* [What the task asks]
Print the data below exactly, but only the lines from the one containing "ATOM 51 C C" down to the one containing "ATOM 58 C CA", inclusive.

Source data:
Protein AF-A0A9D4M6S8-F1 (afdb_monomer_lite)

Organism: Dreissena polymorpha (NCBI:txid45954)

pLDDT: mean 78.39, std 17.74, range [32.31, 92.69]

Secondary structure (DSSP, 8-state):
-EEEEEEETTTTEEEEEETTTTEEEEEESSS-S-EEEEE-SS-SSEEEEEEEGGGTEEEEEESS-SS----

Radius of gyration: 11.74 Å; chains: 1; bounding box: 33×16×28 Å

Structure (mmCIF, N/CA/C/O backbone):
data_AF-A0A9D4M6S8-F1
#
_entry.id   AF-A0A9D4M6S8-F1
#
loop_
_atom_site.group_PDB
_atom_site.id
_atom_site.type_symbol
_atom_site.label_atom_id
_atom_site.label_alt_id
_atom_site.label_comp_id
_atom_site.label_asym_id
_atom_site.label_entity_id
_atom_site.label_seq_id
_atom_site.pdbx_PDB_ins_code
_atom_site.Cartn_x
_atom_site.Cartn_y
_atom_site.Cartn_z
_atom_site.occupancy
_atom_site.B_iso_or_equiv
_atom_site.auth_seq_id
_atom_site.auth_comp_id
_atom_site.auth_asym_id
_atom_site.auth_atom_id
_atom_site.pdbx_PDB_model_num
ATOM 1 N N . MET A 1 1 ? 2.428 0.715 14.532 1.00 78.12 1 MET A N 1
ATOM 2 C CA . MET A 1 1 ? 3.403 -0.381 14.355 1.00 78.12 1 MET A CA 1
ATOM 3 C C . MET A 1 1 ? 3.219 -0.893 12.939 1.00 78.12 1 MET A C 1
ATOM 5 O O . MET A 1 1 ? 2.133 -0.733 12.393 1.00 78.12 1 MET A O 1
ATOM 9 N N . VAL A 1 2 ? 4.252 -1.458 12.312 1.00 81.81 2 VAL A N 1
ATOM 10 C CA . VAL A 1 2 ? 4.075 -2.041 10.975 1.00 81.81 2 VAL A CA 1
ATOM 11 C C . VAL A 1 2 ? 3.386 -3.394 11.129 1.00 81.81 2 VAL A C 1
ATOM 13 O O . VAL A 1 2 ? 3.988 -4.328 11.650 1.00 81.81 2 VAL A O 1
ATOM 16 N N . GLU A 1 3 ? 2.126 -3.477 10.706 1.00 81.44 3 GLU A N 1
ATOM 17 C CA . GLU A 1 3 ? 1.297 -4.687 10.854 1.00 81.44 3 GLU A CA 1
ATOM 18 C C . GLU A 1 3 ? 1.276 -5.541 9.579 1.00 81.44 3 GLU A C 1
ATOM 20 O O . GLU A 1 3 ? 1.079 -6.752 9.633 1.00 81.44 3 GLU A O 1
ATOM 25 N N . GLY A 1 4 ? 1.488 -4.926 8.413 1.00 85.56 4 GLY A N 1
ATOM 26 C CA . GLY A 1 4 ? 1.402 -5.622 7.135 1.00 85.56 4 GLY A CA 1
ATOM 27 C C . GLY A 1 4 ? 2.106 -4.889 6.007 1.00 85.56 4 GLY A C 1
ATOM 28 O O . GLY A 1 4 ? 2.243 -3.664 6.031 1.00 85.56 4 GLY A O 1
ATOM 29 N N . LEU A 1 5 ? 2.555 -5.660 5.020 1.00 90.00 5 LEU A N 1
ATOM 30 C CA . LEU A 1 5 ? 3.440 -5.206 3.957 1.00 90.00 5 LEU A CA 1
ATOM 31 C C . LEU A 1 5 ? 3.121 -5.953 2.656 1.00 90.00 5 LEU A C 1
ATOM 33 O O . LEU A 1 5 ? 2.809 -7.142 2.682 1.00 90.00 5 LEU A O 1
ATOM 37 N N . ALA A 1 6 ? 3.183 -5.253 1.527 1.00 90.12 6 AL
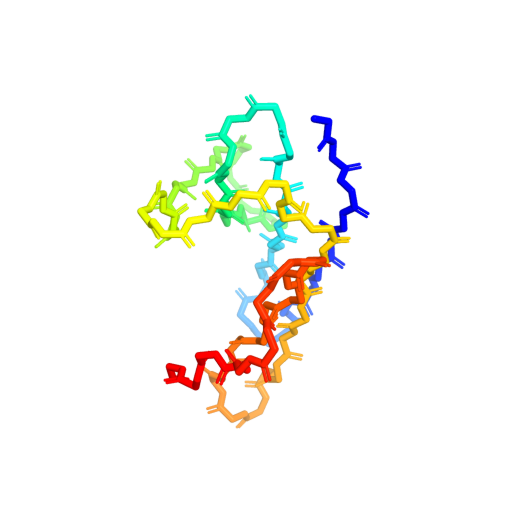A A N 1
ATOM 38 C CA . ALA A 1 6 ? 2.896 -5.788 0.202 1.00 90.12 6 ALA A CA 1
ATOM 39 C C . ALA A 1 6 ? 3.914 -5.285 -0.822 1.00 90.12 6 ALA A C 1
ATOM 41 O O . ALA A 1 6 ? 4.429 -4.174 -0.703 1.00 90.12 6 ALA A O 1
ATOM 42 N N . VAL A 1 7 ? 4.193 -6.101 -1.836 1.00 90.25 7 VAL A N 1
ATOM 43 C CA . VAL A 1 7 ? 5.217 -5.822 -2.847 1.00 90.25 7 VAL A CA 1
ATOM 44 C C . VAL A 1 7 ? 4.586 -5.812 -4.229 1.00 90.25 7 VAL A C 1
ATOM 46 O O . VAL A 1 7 ? 4.007 -6.809 -4.657 1.00 90.25 7 VAL A O 1
ATOM 49 N N . ASP A 1 8 ? 4.733 -4.695 -4.932 1.00 89.56 8 ASP A N 1
ATOM 50 C CA . ASP A 1 8 ? 4.496 -4.600 -6.365 1.00 89.56 8 ASP A CA 1
ATOM 51 C C . ASP A 1 8 ? 5.824 -4.830 -7.091 1.00 89.56 8 ASP A C 1
ATOM 53 O O . ASP A 1 8 ? 6.685 -3.950 -7.151 1.00 89.56 8 ASP A O 1
ATOM 57 N N . TRP A 1 9 ? 6.003 -6.039 -7.622 1.00 88.56 9 TRP A N 1
ATOM 58 C CA . TRP A 1 9 ? 7.210 -6.435 -8.351 1.00 88.56 9 TRP A CA 1
ATOM 59 C C . TRP A 1 9 ? 7.252 -5.920 -9.794 1.00 88.56 9 TRP A C 1
ATOM 61 O O . TRP A 1 9 ? 8.291 -6.023 -10.438 1.00 88.56 9 TRP A O 1
ATOM 71 N N . ILE A 1 10 ? 6.147 -5.391 -10.327 1.00 88.25 10 ILE A N 1
ATOM 72 C CA . ILE A 1 10 ? 6.112 -4.828 -11.681 1.00 88.25 10 ILE A CA 1
ATOM 73 C C . ILE A 1 10 ? 6.607 -3.386 -11.630 1.00 88.25 10 ILE A C 1
ATOM 75 O O . ILE A 1 10 ? 7.482 -2.994 -12.401 1.00 88.25 10 ILE A O 1
ATOM 79 N N . SER A 1 11 ? 6.076 -2.596 -10.694 1.00 86.88 11 SER A N 1
ATOM 80 C CA . SER A 1 11 ? 6.473 -1.198 -10.506 1.00 86.88 11 SER A CA 1
ATOM 81 C C . SER A 1 11 ? 7.656 -1.029 -9.551 1.00 86.88 11 SER A C 1
ATOM 83 O O . SER A 1 11 ? 8.134 0.087 -9.362 1.00 86.88 11 SER A O 1
ATOM 85 N N . ASN A 1 12 ? 8.088 -2.115 -8.912 1.00 91.44 12 ASN A N 1
ATOM 86 C CA . ASN A 1 12 ? 9.136 -2.152 -7.902 1.00 91.44 12 ASN A CA 1
ATOM 87 C C . ASN A 1 12 ? 8.871 -1.289 -6.656 1.00 91.44 12 ASN A C 1
ATOM 89 O O . ASN A 1 12 ? 9.777 -0.644 -6.117 1.00 91.44 12 ASN A O 1
ATOM 93 N N . ASN A 1 13 ? 7.625 -1.307 -6.187 1.00 90.38 13 ASN A N 1
ATOM 94 C CA . ASN A 1 13 ? 7.196 -0.568 -5.007 1.00 90.38 13 ASN A CA 1
ATOM 95 C C . ASN A 1 13 ? 6.870 -1.500 -3.840 1.00 90.38 13 ASN A C 1
ATOM 97 O O . ASN A 1 13 ? 6.409 -2.626 -4.015 1.00 90.38 13 ASN A O 1
ATOM 101 N N . ILE A 1 14 ? 7.065 -0.988 -2.634 1.00 91.44 14 ILE A N 1
ATOM 102 C CA . ILE A 1 14 ? 6.692 -1.628 -1.378 1.00 91.44 14 ILE A CA 1
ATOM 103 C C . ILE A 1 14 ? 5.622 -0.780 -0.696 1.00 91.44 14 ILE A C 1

* [Answer area]
ATOM 51 C C . ASP A 1 8 ? 5.824 -4.830 -7.091 1.00 89.56 8 ASP A C 1
ATOM 53 O O . ASP A 1 8 ? 6.685 -3.950 -7.151 1.00 89.56 8 ASP A O 1
ATOM 57 N N . TRP A 1 9 ? 6.003 -6.039 -7.622 1.00 88.56 9 TRP A N 1
ATOM 58 C CA . TRP A 1 9 ? 7.210 -6.435 -8.351 1.00 88.56 9 TRP A CA 1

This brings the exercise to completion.